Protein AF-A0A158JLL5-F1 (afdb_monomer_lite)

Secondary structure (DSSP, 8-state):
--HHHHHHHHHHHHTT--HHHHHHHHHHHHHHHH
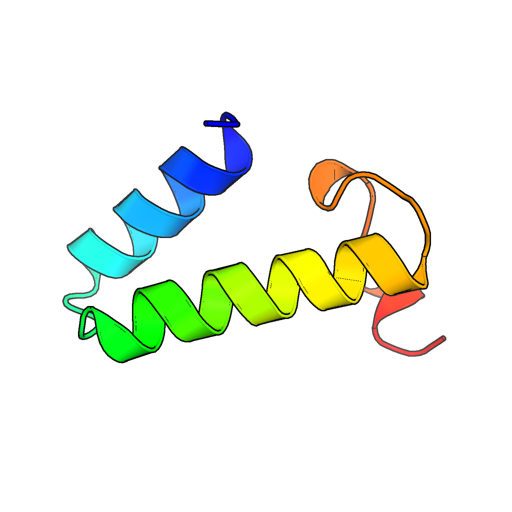HHTS-GGG--HHHH--

Sequence (50 aa):
MTPLRQRMLHDMQIRNLADNTQTSYLIQVSCFARHFRRSPELLGPEEIRA

pLDDT: mean 96.28, std 3.47, range [77.69, 98.69]

Foldseek 3Di:
DDPVLVVLLVVCVVVVNDPVVSVVVVVVLVVLCVVVVHDSVPDDPVSVVD

InterPro domains:
  IPR004107 Integrase, SAM-like, N-terminal [PF13495] (4-50)
  IPR010998 Integrase/recombinase, N-terminal [G3DSA:1.10.150.130] (2-50)
  IPR044068 Core-binding (CB) domain [PS51900] (1-50)

Organism: NCBI:txid326474

Structure (mmCIF, N/CA/C/O backbone):
data_AF-A0A158JLL5-F1
#
_entry.id   AF-A0A158JLL5-F1
#
loop_
_atom_site.group_PDB
_atom_site.id
_atom_site.type_symbol
_atom_site.label_atom_id
_atom_site.label_alt_id
_atom_site.label_comp_id
_atom_site.label_asym_id
_atom_site.label_entity_id
_atom_site.label_seq_id
_atom_site.pdbx_PDB_ins_code
_atom_site.Cartn_x
_atom_site.Cartn_y
_atom_site.Cartn_z
_atom_site.occupancy
_atom_site.B_iso_or_equiv
_atom_site.auth_seq_id
_atom_site.auth_comp_id
_atom_site.auth_asym_id
_atom_site.auth_atom_id
_atom_site.pdbx_PDB_model_num
ATOM 1 N N . MET A 1 1 ? 9.356 7.634 9.104 1.00 77.69 1 MET A N 1
ATOM 2 C CA . MET A 1 1 ? 9.189 6.331 8.421 1.00 77.69 1 MET A CA 1
ATOM 3 C C . MET A 1 1 ? 8.567 5.366 9.428 1.00 77.69 1 MET A C 1
ATOM 5 O O . MET A 1 1 ? 9.124 5.269 10.510 1.00 77.69 1 MET A O 1
ATOM 9 N N . THR A 1 2 ? 7.417 4.737 9.150 1.00 93.44 2 THR A N 1
ATOM 10 C CA . THR A 1 2 ? 6.800 3.750 10.070 1.00 93.44 2 THR A CA 1
ATOM 11 C C . THR A 1 2 ? 7.307 2.330 9.777 1.00 93.44 2 THR A C 1
ATOM 13 O O . THR A 1 2 ? 7.686 2.072 8.628 1.00 93.44 2 THR A O 1
ATOM 16 N N . PRO A 1 3 ? 7.275 1.393 10.747 1.00 96.25 3 PRO A N 1
ATOM 17 C CA . PRO A 1 3 ? 7.653 -0.003 10.508 1.00 96.25 3 PRO A CA 1
ATOM 18 C C . PRO A 1 3 ? 6.837 -0.669 9.391 1.00 96.25 3 PRO A C 1
ATOM 20 O O . PRO A 1 3 ? 7.402 -1.345 8.531 1.00 96.25 3 PRO A O 1
ATOM 23 N N . LEU A 1 4 ? 5.518 -0.432 9.330 1.00 96.00 4 LEU A N 1
ATOM 24 C CA . LEU A 1 4 ? 4.685 -0.923 8.225 1.00 96.00 4 LEU A CA 1
ATOM 25 C C . LEU A 1 4 ? 5.159 -0.399 6.862 1.00 96.00 4 LEU A C 1
ATOM 27 O O . LEU A 1 4 ? 5.307 -1.186 5.931 1.00 96.00 4 LEU A O 1
ATOM 31 N N . ARG A 1 5 ? 5.455 0.903 6.747 1.00 96.31 5 ARG A N 1
ATOM 32 C CA . ARG A 1 5 ? 5.931 1.498 5.489 1.00 96.31 5 ARG A CA 1
ATOM 33 C C . ARG A 1 5 ? 7.270 0.906 5.042 1.00 96.31 5 ARG A C 1
ATOM 35 O O . ARG A 1 5 ? 7.461 0.707 3.847 1.00 96.31 5 ARG A O 1
ATOM 42 N N . GLN A 1 6 ? 8.183 0.632 5.977 1.00 97.25 6 GLN A N 1
ATOM 43 C CA . GLN A 1 6 ? 9.472 -0.002 5.670 1.00 97.25 6 GLN A CA 1
ATOM 44 C C . GLN A 1 6 ? 9.291 -1.421 5.133 1.00 97.25 6 GLN A C 1
ATOM 46 O O . GLN A 1 6 ? 9.873 -1.744 4.103 1.00 97.25 6 GLN A O 1
ATOM 51 N N . ARG A 1 7 ? 8.447 -2.233 5.785 1.00 97.69 7 ARG A N 1
ATOM 52 C CA . ARG A 1 7 ? 8.133 -3.592 5.319 1.00 97.69 7 ARG A CA 1
ATOM 53 C C . ARG A 1 7 ? 7.524 -3.577 3.922 1.00 97.69 7 ARG A C 1
ATOM 55 O O . ARG A 1 7 ? 8.047 -4.235 3.038 1.00 97.69 7 ARG A O 1
ATOM 62 N N . MET A 1 8 ? 6.517 -2.730 3.693 1.00 97.50 8 MET A N 1
ATOM 63 C CA . MET A 1 8 ? 5.906 -2.587 2.367 1.00 97.50 8 MET A CA 1
ATOM 64 C C . MET A 1 8 ? 6.934 -2.245 1.282 1.00 97.50 8 MET A C 1
ATOM 66 O O . MET A 1 8 ? 6.921 -2.853 0.218 1.00 97.50 8 MET A O 1
ATOM 70 N N . LEU A 1 9 ? 7.821 -1.275 1.535 1.00 97.88 9 LEU A N 1
ATOM 71 C CA . LEU A 1 9 ? 8.884 -0.921 0.588 1.00 97.88 9 LEU A CA 1
ATOM 72 C C . LEU A 1 9 ? 9.808 -2.107 0.311 1.00 97.88 9 LEU A C 1
ATOM 74 O O . LEU A 1 9 ? 10.053 -2.426 -0.848 1.00 97.88 9 LEU A O 1
ATOM 78 N N . HIS A 1 10 ? 10.273 -2.775 1.363 1.00 98.31 10 HIS A N 1
ATOM 79 C CA . HIS A 1 10 ? 11.176 -3.913 1.247 1.00 98.31 10 HIS A CA 1
ATOM 80 C C . HIS A 1 10 ? 10.554 -5.071 0.452 1.00 98.31 10 HIS A C 1
ATOM 82 O O . HIS A 1 10 ? 11.179 -5.594 -0.469 1.00 98.31 10 HIS A O 1
ATOM 88 N N . ASP A 1 11 ? 9.296 -5.410 0.736 1.00 98.50 11 ASP A N 1
ATOM 89 C CA . ASP A 1 11 ? 8.570 -6.479 0.045 1.00 98.50 11 ASP A CA 1
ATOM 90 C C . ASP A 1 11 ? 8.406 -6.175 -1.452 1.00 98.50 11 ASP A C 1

____________________

**Work required:** Pictures are to be dropped, and every record is to be copied exactly.

**Task result:**
Protein AF-A0A158JLL5-F1 (afdb_monomer_lite)

Secondary structure (DSSP, 8-state):
--HHHHHHHHHHHHTT--HHHHHHHHHHHHHHHH
HHTS-GGG--HHHH--

Sequence (50 aa):
MTPLRQRMLHDMQIRNLADNTQTSYLIQVSCFARHFRRSPELLGPEEIRA

pLDDT: mean 96.28, std 3.47, range [77.69, 98.69]

Foldseek 3Di:
DDPVLVVLLVVCVVVVNDPVVSVVVVVVLVVLCVVVVHDSVPDDPVSVVD

InterPro domains:
  IPR004107 Integrase, SAM-like, N-terminal [PF13495] (4-50)
  IPR010998 Integrase/recombinase, N-terminal [G3DSA:1.10.150.130] (2-50)
  IPR044068 Core-binding (CB) domain [PS51900] (1-50)

Organism: NCBI:txid326474

Structure (mmCIF, N/CA/C/O backbone):
data_AF-A0A158JLL5-F1
#
_entry.id   AF-A0A158JLL5-F1
#
loop_
_atom_site.group_PDB
_atom_site.id
_atom_site.type_symbol
_atom_site.label_atom_id
_atom_site.label_alt_id
_atom_site.label_comp_id
_atom_site.label_asym_id
_atom_site.label_entity_id
_atom_site.label_seq_id
_atom_site.pdbx_PDB_ins_code
_atom_site.Cartn_x
_atom_site.Cartn_y
_atom_site.Cartn_z
_atom_site.occupancy
_atom_site.B_iso_or_equiv
_atom_site.auth_seq_id
_atom_site.auth_comp_id
_atom_site.auth_asym_id
_atom_site.auth_atom_id
_atom_site.pdbx_PDB_model_num
ATOM 1 N N . MET A 1 1 ? 9.356 7.634 9.104 1.00 77.69 1 MET A N 1
ATOM 2 C CA . MET A 1 1 ? 9.189 6.331 8.421 1.00 77.69 1 MET A CA 1
ATOM 3 C C . MET A 1 1 ? 8.567 5.366 9.428 1.00 77.69 1 MET A C 1
ATOM 5 O O . MET A 1 1 ? 9.124 5.269 10.510 1.00 77.69 1 MET A O 1
ATOM 9 N N . THR A 1 2 ? 7.417 4.737 9.150 1.00 93.44 2 THR A N 1
ATOM 10 C CA . THR A 1 2 ? 6.800 3.750 10.070 1.00 93.44 2 THR A CA 1
ATOM 11 C C . THR A 1 2 ? 7.307 2.330 9.777 1.00 93.44 2 THR A C 1
ATOM 13 O O . THR A 1 2 ? 7.686 2.072 8.628 1.00 93.44 2 THR A O 1
ATOM 16 N N . PRO A 1 3 ? 7.275 1.393 10.747 1.00 96.25 3 PRO A N 1
ATOM 17 C CA . PRO A 1 3 ? 7.653 -0.003 10.508 1.00 96.25 3 PRO A CA 1
ATOM 18 C C . PRO A 1 3 ? 6.837 -0.669 9.391 1.00 96.25 3 PRO A C 1
ATOM 20 O O . PRO A 1 3 ? 7.402 -1.345 8.531 1.00 96.25 3 PRO A O 1
ATOM 23 N N . LEU A 1 4 ? 5.518 -0.432 9.330 1.00 96.00 4 LEU A N 1
ATOM 24 C CA . LEU A 1 4 ? 4.685 -0.923 8.225 1.00 96.00 4 LEU A CA 1
ATOM 25 C C . LEU A 1 4 ? 5.159 -0.399 6.862 1.00 96.00 4 LEU A C 1
ATOM 27 O O . LEU A 1 4 ? 5.307 -1.186 5.931 1.00 96.00 4 LEU A O 1
ATOM 31 N N . ARG A 1 5 ? 5.455 0.903 6.747 1.00 96.31 5 ARG A N 1
ATOM 32 C CA . ARG A 1 5 ? 5.931 1.498 5.489 1.00 96.31 5 ARG A CA 1
ATOM 33 C C . ARG A 1 5 ? 7.270 0.906 5.042 1.00 96.31 5 ARG A C 1
ATOM 35 O O . ARG A 1 5 ? 7.461 0.707 3.847 1.00 96.31 5 ARG A O 1
ATOM 42 N N . GLN A 1 6 ? 8.183 0.632 5.977 1.00 97.25 6 GLN A N 1
ATOM 43 C CA . GLN A 1 6 ? 9.472 -0.002 5.670 1.00 97.25 6 GLN A CA 1
ATOM 44 C C . GLN A 1 6 ? 9.291 -1.421 5.133 1.00 97.25 6 GLN A C 1
ATOM 46 O O . GLN A 1 6 ? 9.873 -1.744 4.103 1.00 97.25 6 GLN A O 1
ATOM 51 N N . ARG A 1 7 ? 8.447 -2.233 5.785 1.00 97.69 7 ARG A N 1
ATOM 52 C CA . ARG A 1 7 ? 8.133 -3.592 5.319 1.00 97.69 7 ARG A CA 1
ATOM 53 C C . ARG A 1 7 ? 7.524 -3.577 3.922 1.00 97.69 7 ARG A C 1
ATOM 55 O O . ARG A 1 7 ? 8.047 -4.235 3.038 1.00 97.69 7 ARG A O 1
ATOM 62 N N . MET A 1 8 ? 6.517 -2.730 3.693 1.00 97.50 8 MET A N 1
ATOM 63 C CA . MET A 1 8 ? 5.906 -2.587 2.367 1.00 97.50 8 MET A CA 1
ATOM 64 C C . MET A 1 8 ? 6.934 -2.245 1.282 1.00 97.50 8 MET A C 1
ATOM 66 O O . MET A 1 8 ? 6.921 -2.853 0.218 1.00 97.50 8 MET A O 1
ATOM 70 N N . LEU A 1 9 ? 7.821 -1.275 1.535 1.00 97.88 9 LEU A N 1
ATOM 71 C CA . LEU A 1 9 ? 8.884 -0.921 0.588 1.00 97.88 9 LEU A CA 1
ATOM 72 C C . LEU A 1 9 ? 9.808 -2.107 0.311 1.00 97.88 9 LEU A C 1
ATOM 74 O O . LEU A 1 9 ? 10.053 -2.426 -0.848 1.00 97.88 9 LEU A O 1
ATOM 78 N N . HIS A 1 10 ? 10.273 -2.775 1.363 1.00 98.31 10 HIS A N 1
ATOM 79 C CA . HIS A 1 10 ? 11.176 -3.913 1.247 1.00 98.31 10 HIS A CA 1
ATOM 80 C C . HIS A 1 10 ? 10.554 -5.071 0.452 1.00 98.31 10 HIS A C 1
ATOM 82 O O . HIS A 1 10 ? 11.179 -5.594 -0.469 1.00 98.31 10 HIS A O 1
ATOM 88 N N . ASP A 1 11 ? 9.296 -5.410 0.736 1.00 98.50 11 ASP A N 1
ATOM 89 C CA . ASP A 1 11 ? 8.570 -6.479 0.045 1.00 98.50 11 ASP A CA 1
ATOM 90 C C . ASP A 1 11 ? 8.406 -6.175 -1.452 1.00 98.50 11 ASP A C 1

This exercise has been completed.